§ WHAT YOU HAVE TO DO
The copy should hold exactly the lines below from the one that contains "ATOM 153 O O" through the one that contains "ATOM 207 O O" and nothing else, so no pictures.

§ RECORDS

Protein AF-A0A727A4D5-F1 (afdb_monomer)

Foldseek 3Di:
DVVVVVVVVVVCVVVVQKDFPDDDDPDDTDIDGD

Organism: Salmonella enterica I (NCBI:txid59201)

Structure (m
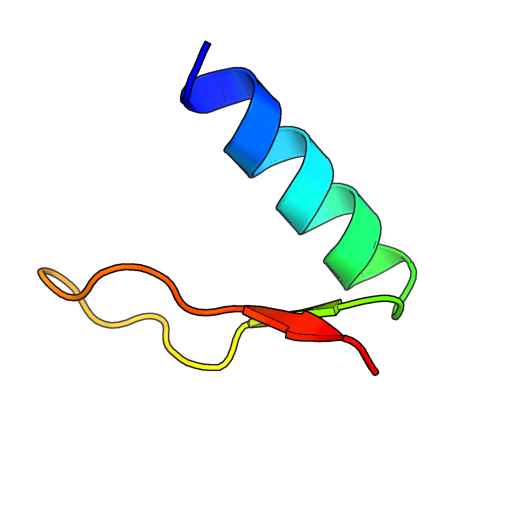mCIF, N/CA/C/O backbone):
data_AF-A0A727A4D5-F1
#
_entry.id   AF-A0A727A4D5-F1
#
loop_
_atom_site.group_PDB
_atom_site.id
_atom_site.type_symbol
_atom_site.label_atom_id
_atom_site.label_alt_id
_atom_site.label_comp_id
_atom_site.label_asym_id
_atom_site.label_entity_id
_atom_site.label_seq_id
_atom_site.pdbx_PDB_ins_code
_atom_site.Cartn_x
_atom_site.Cartn_y
_atom_site.Cartn_z
_atom_site.occupancy
_atom_site.B_iso_or_equiv
_atom_si
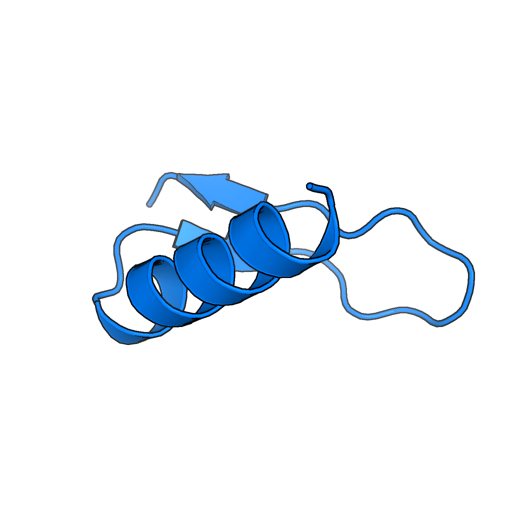te.auth_seq_id
_atom_site.auth_comp_id
_atom_site.auth_asym_id
_atom_site.auth_atom_id
_atom_site.pdbx_PDB_model_num
ATOM 1 N N . THR A 1 1 ? 2.549 -1.065 -15.787 1.00 76.75 1 THR A N 1
ATOM 2 C CA . THR A 1 1 ? 3.553 0.039 -15.739 1.00 76.75 1 THR A CA 1
ATOM 3 C C . THR A 1 1 ? 3.761 0.489 -14.300 1.00 76.75 1 THR A C 1
ATOM 5 O O . THR A 1 1 ? 2.810 0.422 -13.534 1.00 76.75 1 THR A O 1
ATOM 8 N N . ILE A 1 2 ? 4.953 0.964 -13.904 1.00 72.44 2 ILE A N 1
ATOM 9 C CA . ILE A 1 2 ? 5.265 1.383 -12.510 1.00 72.44 2 ILE A CA 1
ATOM 10 C C . ILE A 1 2 ? 4.231 2.377 -11.936 1.00 72.44 2 ILE A C 1
ATOM 12 O O . ILE A 1 2 ? 3.894 2.321 -10.755 1.00 72.44 2 ILE A O 1
ATOM 16 N N . TYR A 1 3 ? 3.652 3.230 -12.783 1.00 72.19 3 TYR A N 1
ATOM 17 C CA . TYR A 1 3 ? 2.585 4.162 -12.407 1.00 72.19 3 TYR A CA 1
ATOM 18 C C . TYR A 1 3 ? 1.294 3.482 -11.926 1.00 72.19 3 TYR A C 1
AT
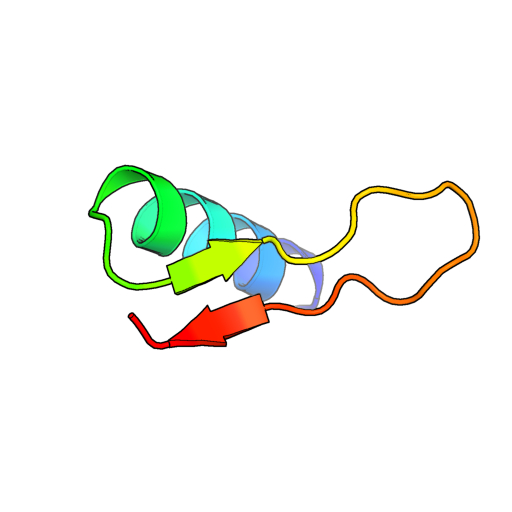OM 20 O O . TYR A 1 3 ? 0.678 3.955 -10.975 1.00 72.19 3 TYR A O 1
ATOM 28 N N . GLN A 1 4 ? 0.909 2.357 -12.535 1.00 84.25 4 GLN A N 1
ATOM 29 C CA . GLN A 1 4 ? -0.283 1.603 -12.133 1.00 84.25 4 GLN A CA 1
ATOM 30 C C . GLN A 1 4 ? -0.071 0.928 -10.779 1.00 84.25 4 GLN A C 1
ATOM 32 O O . GLN A 1 4 ? -0.934 1.009 -9.916 1.00 84.25 4 GLN A O 1
ATOM 37 N N . ALA A 1 5 ? 1.104 0.328 -10.559 1.00 85.25 5 ALA A N 1
ATOM 38 C CA . ALA A 1 5 ? 1.434 -0.315 -9.287 1.00 85.25 5 ALA A CA 1
ATOM 39 C C . ALA A 1 5 ? 1.346 0.672 -8.110 1.00 85.25 5 ALA A C 1
ATOM 41 O O . ALA A 1 5 ? 0.824 0.333 -7.052 1.00 85.25 5 ALA A O 1
ATOM 42 N N . ARG A 1 6 ? 1.783 1.922 -8.314 1.00 85.00 6 ARG A N 1
ATOM 43 C CA . ARG A 1 6 ? 1.639 2.979 -7.308 1.00 85.00 6 ARG A CA 1
ATOM 44 C C . ARG A 1 6 ? 0.175 3.317 -7.023 1.00 85.00 6 ARG A C 1
ATOM 46 O O . ARG A 1 6 ? -0.167 3.477 -5.860 1.00 85.00 6 ARG A O 1
ATOM 53 N N . ALA A 1 7 ? -0.661 3.438 -8.055 1.00 89.00 7 ALA A N 1
ATOM 54 C CA . ALA A 1 7 ? -2.084 3.724 -7.877 1.00 89.00 7 ALA A CA 1
ATOM 55 C C . ALA A 1 7 ? -2.777 2.621 -7.063 1.00
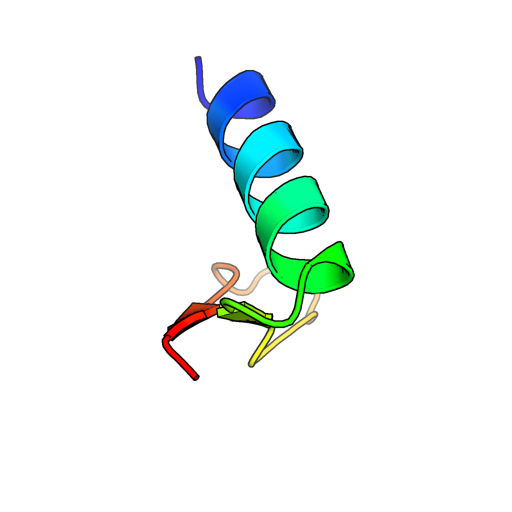 89.00 7 ALA A C 1
ATOM 57 O O . ALA A 1 7 ? -3.461 2.925 -6.093 1.00 89.00 7 ALA A O 1
ATOM 58 N N . TYR A 1 8 ? -2.505 1.352 -7.381 1.00 90.56 8 TYR A N 1
ATOM 59 C CA . TYR A 1 8 ? -3.043 0.222 -6.621 1.00 90.56 8 TYR A CA 1
ATOM 60 C C . TYR A 1 8 ? -2.585 0.210 -5.163 1.00 90.56 8 TYR A C 1
ATOM 62 O O . TYR A 1 8 ? -3.398 -0.035 -4.282 1.00 90.56 8 TYR A O 1
ATOM 70 N N . LEU A 1 9 ? -1.310 0.504 -4.892 1.00 89.50 9 LEU A N 1
ATOM 71 C CA . LEU A 1 9 ? -0.803 0.562 -3.518 1.00 89.50 9 LEU A CA 1
ATOM 72 C C . LEU A 1 9 ? -1.484 1.660 -2.694 1.00 89.50 9 LEU A C 1
ATOM 74 O O . LEU A 1 9 ? -1.789 1.420 -1.536 1.00 89.50 9 LEU A O 1
ATOM 78 N N . VAL A 1 10 ? -1.784 2.818 -3.292 1.00 90.75 10 VAL A N 1
ATOM 79 C CA . VAL A 1 10 ? -2.558 3.876 -2.618 1.00 90.75 10 VAL A CA 1
ATOM 80 C C . VAL A 1 10 ? -3.991 3.421 -2.341 1.00 90.75 10 VAL A C 1
ATOM 82 O O . VAL A 1 10 ? -4.498 3.645 -1.251 1.00 90.75 10 VAL A O 1
ATOM 85 N N . THR A 1 11 ? -4.644 2.742 -3.289 1.00 94.50 11 THR A N 1
ATOM 86 C CA . THR A 1 11 ? -5.990 2.189 -3.059 1.00 94.50 11 THR A CA 1
ATOM 87 C C . THR A 1 11 ? -5.999 1.139 -1.945 1.00 94.50 11 THR A C 1
ATOM 89 O O . THR A 1 11 ? -6.925 1.103 -1.144 1.00 94.50 11 THR A O 1
ATOM 92 N N . LEU A 1 12 ? -4.973 0.
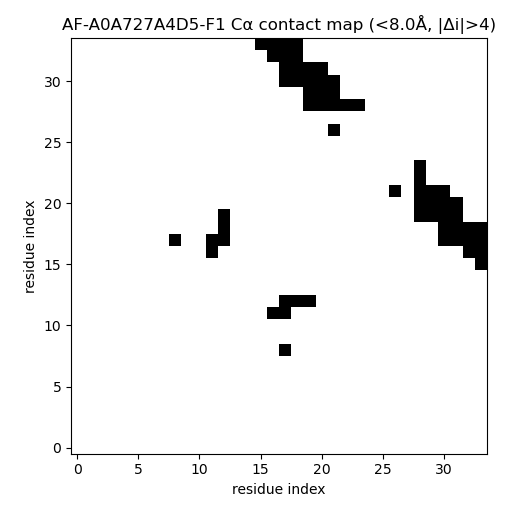288 -1.874 1.00 92.81 12 LEU A N 1
ATOM 93 C CA . LEU A 1 12 ? -4.840 -0.715 -0.815 1.00 92.81 12 LEU A CA 1
ATOM 94 C C . LEU A 1 12 ? -4.509 -0.088 0.547 1.00 92.81 12 LEU A C 1
ATOM 96 O O . LEU A 1 12 ? -4.907 -0.640 1.569 1.00 92.81 12 LEU A O 1
ATOM 100 N N . GLU A 1 13 ? -3.800 1.042 0.564 1.00 93.25 13 GLU A N 1
ATOM 101 C CA . GLU A 1 13 ? -3.550 1.834 1.774 1.00 93.25 13 GLU A CA 1
ATOM 102 C C . GLU A 1 13 ? -4.847 2.403 2.341 1.00 93.25 13 GLU A C 1
ATOM 104 O O . GLU A 1 13 ? -5.136 2.232 3.520 1.00 93.25 13 GLU A O 1
ATOM 109 N N . ASP A 1 14 ? -5.656 3.021 1.478 1.00 93.19 14 ASP A N 1
ATOM 110 C CA . ASP A 1 14 ? -6.951 3.605 1.840 1.00 93.19 14 ASP A CA 1
ATOM 111 C C . ASP A 1 14 ? -7.943 2.534 2.325 1.00 93.19 14 ASP A C 1
ATOM 113 O O . ASP A 1 14 ? -8.720 2.750 3.251 1.00 93.19 14 ASP A O 1
ATOM 117 N N . ALA A 1 15 ? -7.855 1.326 1.759 1.00 94.81 15 ALA A N 1
ATOM 118 C CA . ALA A 1 15 ? -8.601 0.157 2.217 1.00 94.81 15 ALA A CA 1
ATOM 119 C C . ALA A 1 15 ? -8.042 -0.483 3.509 1.00 94.81 15 ALA A C 1
ATOM 121 O O . ALA A 1 15 ? -8.622 -1.451 3.999 1.00 94.81 15 ALA A O 1
ATOM 122 N N . GLY A 1 16 ? -6.916 0.005 4.045 1.00 92.69 16 G
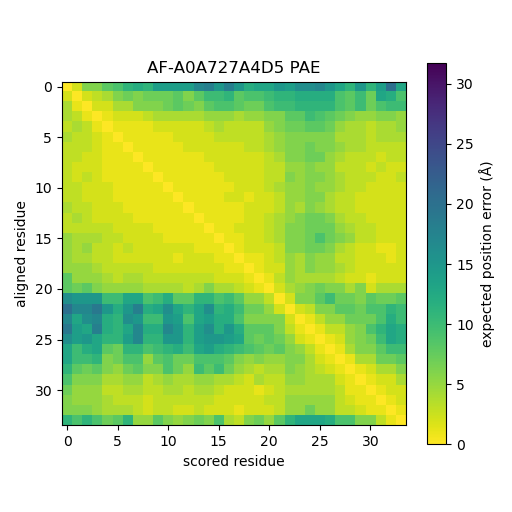LY A N 1
ATOM 123 C CA . GLY A 1 16 ? -6.282 -0.509 5.264 1.00 92.69 16 GLY A CA 1
ATOM 124 C C . GLY A 1 16 ? -5.571 -1.860 5.113 1.00 92.69 16 GLY A C 1
ATOM 125 O O . GLY A 1 16 ? -5.257 -2.495 6.113 1.00 92.69 16 GLY A O 1
ATOM 126 N N . VAL A 1 17 ? -5.321 -2.317 3.882 1.00 94.12 17 VAL A N 1
ATOM 127 C CA . VAL A 1 17 ? -4.685 -3.617 3.580 1.00 94.12 17 VAL A CA 1
ATOM 128 C C . VAL A 1 17 ? -3.162 -3.531 3.650 1.00 94.12 17 VAL A C 1
ATOM 130 O O . VAL A 1 17 ? -2.473 -4.502 3.970 1.00 94.12 17 VAL A O 1
ATOM 133 N N . VAL A 1 18 ? -2.612 -2.372 3.297 1.00 92.06 18 VAL A N 1
ATOM 134 C CA . VAL A 1 18 ? -1.174 -2.120 3.359 1.00 92.06 18 VAL A CA 1
ATOM 135 C C . VAL A 1 18 ? -0.894 -0.810 4.067 1.00 92.06 18 VAL A C 1
ATOM 137 O O . VAL A 1 18 ? -1.679 0.125 4.004 1.00 92.06 18 VAL A O 1
ATOM 140 N N . GLU A 1 19 ? 0.275 -0.716 4.678 1.00 90.81 19 GLU A N 1
ATOM 141 C CA . GLU A 1 19 ? 0.760 0.508 5.300 1.00 90.81 19 GLU A CA 1
ATOM 142 C C . GLU A 1 19 ? 2.081 0.918 4.654 1.00 90.81 19 GLU A C 1
ATOM 144 O O . GLU A 1 19 ? 3.000 0.102 4.467 1.00 90.81 19 GLU A O 1
ATOM 149 N N . LYS A 1 20 ? 2.203 2.197 4.300 1.00 88.25 20 LYS A N 1
ATOM 150 C CA . LYS A 1 20 ? 3.451 2.734 3.777 1.00 88.25 20 LYS A CA 1
ATOM 151 C C . LYS A 1 20 ? 4.434 2.985 4.913 1.00 88.25 20 LYS A C 1
ATOM 153 O O . LYS A 1 20 ? 4.304 3.927 5.684 1.00 88.25 20 LYS A O 1
ATOM 158 N N . MET A 1 21 ? 5.500 2.193 4.953 1.00 86.06 21 MET A N 1
ATOM 159 C CA . MET A 1 21 ? 6.475 2.256 6.044 1.00 86.06 21 MET A CA 1
ATOM 160 C C . MET A 1 21 ? 7.437 3.441 5.946 1.00 86.06 21 MET A C 1
ATOM 162 O O . MET A 1 21 ? 8.000 3.838 6.956 1.00 86.06 21 MET A O 1
ATOM 166 N N . ASN A 1 22 ? 7.693 3.973 4.744 1.00 76.75 22 ASN A N 1
ATOM 167 C CA . ASN A 1 22 ? 8.646 5.069 4.549 1.00 76.75 22 ASN A CA 1
ATOM 168 C C . ASN A 1 22 ? 8.233 5.976 3.381 1.00 76.75 22 ASN A C 1
ATOM 170 O O . ASN A 1 22 ? 7.975 5.507 2.268 1.00 76.75 22 ASN A O 1
ATOM 174 N N . ALA A 1 23 ? 8.241 7.290 3.610 1.00 66.94 23 ALA A N 1
ATOM 175 C CA . ALA A 1 23 ? 7.993 8.323 2.602 1.00 66.94 23 ALA A CA 1
ATOM 176 C C . ALA A 1 23 ? 9.143 9.350 2.571 1.00 66.94 23 ALA A C 1
ATOM 178 O O . ALA A 1 23 ? 8.926 10.552 2.671 1.00 66.94 23 ALA A O 1
ATOM 179 N N . GLY A 1 24 ? 10.384 8.869 2.458 1.00 67.06 24 GLY A N 1
ATOM 180 C CA . GLY A 1 24 ? 11.570 9.718 2.312 1.00 67.06 24 GLY A CA 1
ATOM 181 C C . GLY A 1 24 ? 11.928 9.972 0.846 1.00 67.06 24 GLY A C 1
ATOM 182 O O . GLY A 1 24 ? 11.838 9.074 0.008 1.00 67.06 24 GLY A O 1
ATOM 183 N N . LYS A 1 25 ? 12.369 11.192 0.522 1.00 68.56 25 LYS A N 1
ATOM 184 C CA . LYS A 1 25 ? 12.885 11.530 -0.813 1.00 68.56 25 LYS A CA 1
ATOM 185 C C . LYS A 1 25 ? 14.188 10.755 -1.058 1.00 68.56 25 LYS A C 1
ATOM 187 O O . LYS A 1 25 ? 15.113 10.855 
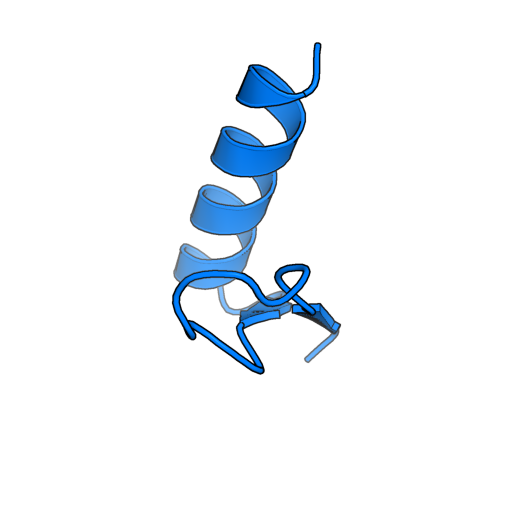-0.263 1.00 68.56 25 LYS A O 1
ATOM 192 N N . GLY A 1 26 ? 14.252 9.984 -2.145 1.00 71.00 26 GLY A N 1
ATOM 193 C CA . GLY A 1 26 ? 15.434 9.185 -2.507 1.00 71.00 26 GLY A CA 1
ATOM 194 C C . GLY A 1 26 ? 15.497 7.779 -1.898 1.00 71.00 26 GLY A C 1
ATOM 195 O O . GLY A 1 26 ? 16.467 7.070 -2.142 1.00 71.00 26 GLY A O 1
ATOM 196 N N . VAL A 1 27 ? 14.471 7.348 -1.153 1.00 71.06 27 VAL A N 1
ATOM 197 C CA . VAL A 1 27 ? 14.387 5.988 -0.597 1.00 71.06 27 VAL A CA 1
ATOM 198 C C . VAL A 1 27 ? 13.288 5.208 -1.313 1.00 71.06 27 VAL A C 1
ATOM 200 O O . VAL A 1 27 ? 12.194 5.729 -1.535 1.00 71.06 27 VAL A O 1
ATOM 203 N N . SER A 1 28 ? 13.560 3.949 -1.666 1.00 73.31 28 SER A N 1
ATOM 204 C CA . SER A 1 28 ? 12.552 3.050 -2.234 1.00 73.31 28 SER A CA 1
ATOM 205 C C . SER A 1 28 ? 11.368 2.916 -1.275 1.00 73.31 28 SER A C 1
ATOM 207 O O . SER A 1 28 ? 11.533 2.479 -0.134 1.00 73.31 28 SER A O 1
ATOM 209 N N . GLY A 1 29 ? 10.176 3.300 -1.740 1.00 82.94 29 GLY A N 1
ATOM 210 C CA . GLY A 1 29 ? 8.948 3.202 -0.955 1.00 82.94 29 GLY A CA 1
ATOM 211 C C . GLY A 1 29 ? 8.699 1.754 -0.547 1.00 82.94 29 GLY A C 1
ATOM 212 O O . GLY A 1 29 ? 8.555 0.886 -1.406 1.00 82.94 29 GLY A O 1
ATOM 213 N N . ARG A 1 30 ? 8.678 1.496 0.761 1.00 85.75 30 ARG A N 1
ATOM 214 C CA . ARG A 1 30 ? 8.437 0.166 1.322 1.00 85.75 30 ARG A CA 1
ATOM 215 C C . ARG A 1 30 ? 7.029 0.115 1.894 1.00 85.75 30 ARG A C 1
ATOM 217 O O . ARG A 1 30 ? 6.601 1.063 2.549 1.00 85.75 30 ARG A O 1
ATOM 224 N N . TRP A 1 31 ? 6.352 -0.993 1.644 1.00 89.00 31 TRP A N 1
ATOM 225 C CA . TRP A 1 31 ? 4.979 -1.242 2.058 1.00 89.00 31 TRP A CA 1
ATOM 226 C C . TRP A 1 31 ? 4.932 -2.509 2.899 1.00 89.00 31 TRP A C 1
ATOM 228 O O . TRP A 1 31 ? 5.681 -3.452 2.631 1.00 89.00 31 TRP A O 1
ATOM 238 N N . ARG A 1 32 ? 4.076 -2.515 3.914 1.00 89.75 32 ARG A N 1
ATOM 239 C CA . ARG A 1 32 ? 3.810 -3.664 4.779 1.00 89.75 32 ARG A CA 1
ATOM 240 C C . ARG A 1 32 ? 2.378 -4.128 4.557 1.00 89.75 32 ARG A C 1
ATOM 242 O O . ARG A 1 32 ? 1.507 -3.279 4.447 1.00 89.75 32 ARG A O 1
ATOM 249 N N . LEU A 1 33 ? 2.145 -5.436 4.504 1.00 91.06 33 LEU A N 1
ATOM 250 C CA . LEU A 1 33 ? 0.794 -5.996 4.621 1.00 91.06 33 LEU A CA 1
ATOM 251 C C . LEU A 1 33 ? 0.366 -5.935 6.090 1.00 91.06 33 LEU A C 1
ATOM 253 O O . LEU A 1 33 ? 1.155 -6.329 6.958 1.00 91.06 33 LEU A O 1
ATOM 257 N N . VAL A 1 34 ? -0.831 -5.408 6.336 1.00 81.94 34 VAL A N 1
ATOM 258 C CA . VAL A 1 34 ? -1.433 -5.265 7.669 1.00 81.94 34 VAL A CA 1
ATOM 259 C C . VAL A 1 34 ? -2.434 -6.386 7.906 1.00 81.94 34 VAL A C 1
ATOM 261 O O . VAL A 1 34 ? -3.162 -6.738 6.952 1.00 81.94 34 VAL A O 1
#

pLDDT: mean 84.22, std 8.9, range [66.94, 94.81]

Sequence (34 aa):
TIYQARAYLVTLEDAGVVEKMNAGKGVSGRWRLV

InterPro domains:
  IPR006793 FaeA-like protein [PF04703] (1-33)
  IPR036388 Winged helix-like DNA-binding domain superfamily [G3DSA:1.10.10.10] (1-34)

Secondary structure (DSSP, 8-state):
-HHHHHHHHHHHHHTTSEEE----TTS---EEE-

Mean predicted aligned error: 5.05 Å

Nearest PDB structures (foldseek):
  2jt1-assembly1_A  TM=8.431E-01  e=8.463E-03  Salmonella enterica subsp. enterica serovar Typhimurium str. LT2
  7nkg-assembly1_E  TM=6.206E-01  e=3.292
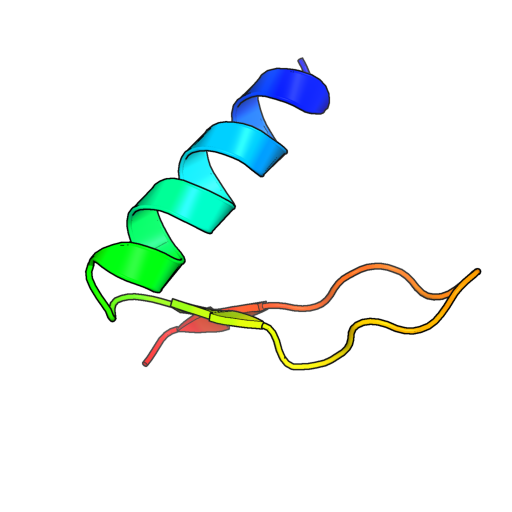E+00  Methermicoccus shengliensis DSM 18856
  2qlz-assembly1_B  TM=7.857E-01  e=7.256E+00  unclassified
  1e6y-assembly1_B  TM=6.281E-01  e=5.066E+00  Methanosarcina barkeri
  5a8r-assembly2_H  TM=5.707E-01  e=4.715E+00  Methanothermobacter marburgensis

Radius of gyration: 9.67 Å; Cα contacts (8 Å, |Δi|>4): 31; chains: 1; bounding box: 24×18×23 Å

Solvent-accessible surface area (backbone atoms only — not comparable to full-atom values): 2164 Å² total; per-resi
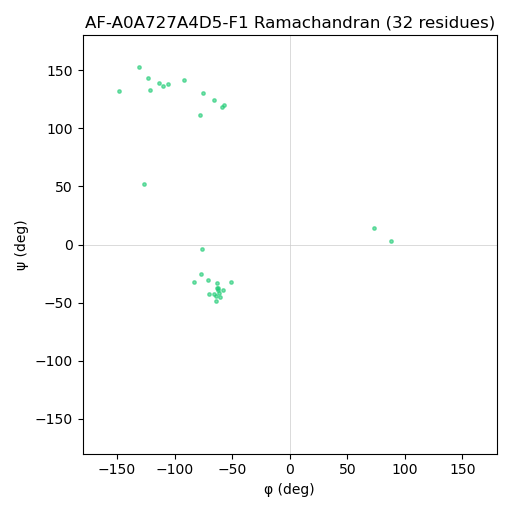due (Å²): 107,77,72,54,56,54,53,53,52,52,54,34,35,76,70,60,47,31,42,78,74,48,92,53,91,96,52,85,73,42,75,40,84,102

§ ANSWER BOX
ATOM 153 O O . LYS A 1 20 ? 4.304 3.927 5.684 1.00 88.25 20 LYS A O 1
ATOM 158 N N . MET A 1 21 ? 5.500 2.193 4.953 1.00 86.06 21 MET A N 1
ATOM 159 C CA . MET A 1 21 ? 6.475 2.256 6.044 1.00 86.06 21 MET A CA 1
ATOM 160 C C . MET A 1 21 ? 7.437 3.441 5.946 1.00 86.06 21 MET A C 1
ATOM 162 O O . MET A 1 21 ? 8.000 3.838 6.956 1.00 86.06 21 MET A O 1
ATOM 166 N N . ASN A 1 22 ? 7.693 3.973 4.744 1.00 76.75 22 ASN A N 1
ATOM 167 C CA . ASN A 1 22 ? 8.646 5.069 4.549 1.00 76.75 22 ASN A CA 1
ATOM 168 C C . ASN A 1 22 ? 8.233 5.976 3.381 1.00 76.75 22 ASN A C 1
ATOM 170 O O . ASN A 1 22 ? 7.975 5.507 2.268 1.00 76.75 22 ASN A O 1
ATOM 174 N N . ALA A 1 23 ? 8.241 7.290 3.610 1.00 66.94 23 ALA A N 1
ATOM 175 C CA . ALA A 1 23 ? 7.993 8.323 2.602 1.00 66.94 23 ALA A CA 1
ATOM 176 C C . ALA A 1 23 ? 9.143 9.350 2.571 1.00 66.94 23 ALA A C 1
ATOM 178 O O . ALA A 1 23 ? 8.926 10.552 2.671 1.00 66.94 23 ALA A O 1
ATOM 179 N N . GLY A 1 24 ? 10.384 8.869 2.458 1.00 67.06 24 GLY A N 1
ATOM 180 C CA . GLY A 1 24 ? 11.570 9.718 2.312 1.00 67.06 24 GLY A CA 1
ATOM 181 C C . GLY A 1 24 ? 11.928 9.972 0.846 1.00 67.06 24 GLY A C 1
ATOM 182 O O . GLY A 1 24 ? 11.838 9.074 0.008 1.00 67.06 24 GLY A O 1
ATOM 183 N N . LYS A 1 25 ? 12.369 11.192 0.522 1.00 68.56 25 LYS A N 1
ATOM 184 C CA . LYS A 1 25 ? 12.885 11.530 -0.813 1.00 68.56 25 LYS A CA 1
ATOM 185 C C . LYS A 1 25 ? 14.188 10.755 -1.058 1.00 68.56 25 LYS A C 1
ATOM 187 O O . LYS A 1 25 ? 15.113 10.855 
-0.263 1.00 68.56 25 LYS A O 1
ATOM 192 N N . GLY A 1 26 ? 14.252 9.984 -2.145 1.00 71.00 26 GLY A N 1
ATOM 193 C CA . GLY A 1 26 ? 15.434 9.185 -2.507 1.00 71.00 26 GLY A CA 1
ATOM 194 C C . GLY A 1 26 ? 15.497 7.779 -1.898 1.00 71.00 26 GLY A C 1
ATOM 195 O O . GLY A 1 26 ? 16.467 7.070 -2.142 1.00 71.00 26 GLY A O 1
ATOM 196 N N . VAL A 1 27 ? 14.471 7.348 -1.153 1.00 71.06 27 VAL A N 1
ATOM 197 C CA . VAL A 1 27 ? 14.387 5.988 -0.597 1.00 71.06 27 VAL A CA 1
ATOM 198 C C . VAL A 1 27 ? 13.288 5.208 -1.313 1.00 71.06 27 VAL A C 1
ATOM 200 O O . VAL A 1 27 ? 12.194 5.729 -1.535 1.00 71.06 27 VAL A O 1
ATOM 203 N N . SER A 1 28 ? 13.560 3.949 -1.666 1.00 73.31 28 SER A N 1
ATOM 204 C CA . SER A 1 28 ? 12.552 3.050 -2.234 1.00 73.31 28 SER A CA 1
ATOM 205 C C . SER A 1 28 ? 11.368 2.916 -1.275 1.00 73.31 28 SER A C 1
ATOM 207 O O . SER A 1 28 ? 11.533 2.479 -0.134 1.00 73.31 28 SER A O 1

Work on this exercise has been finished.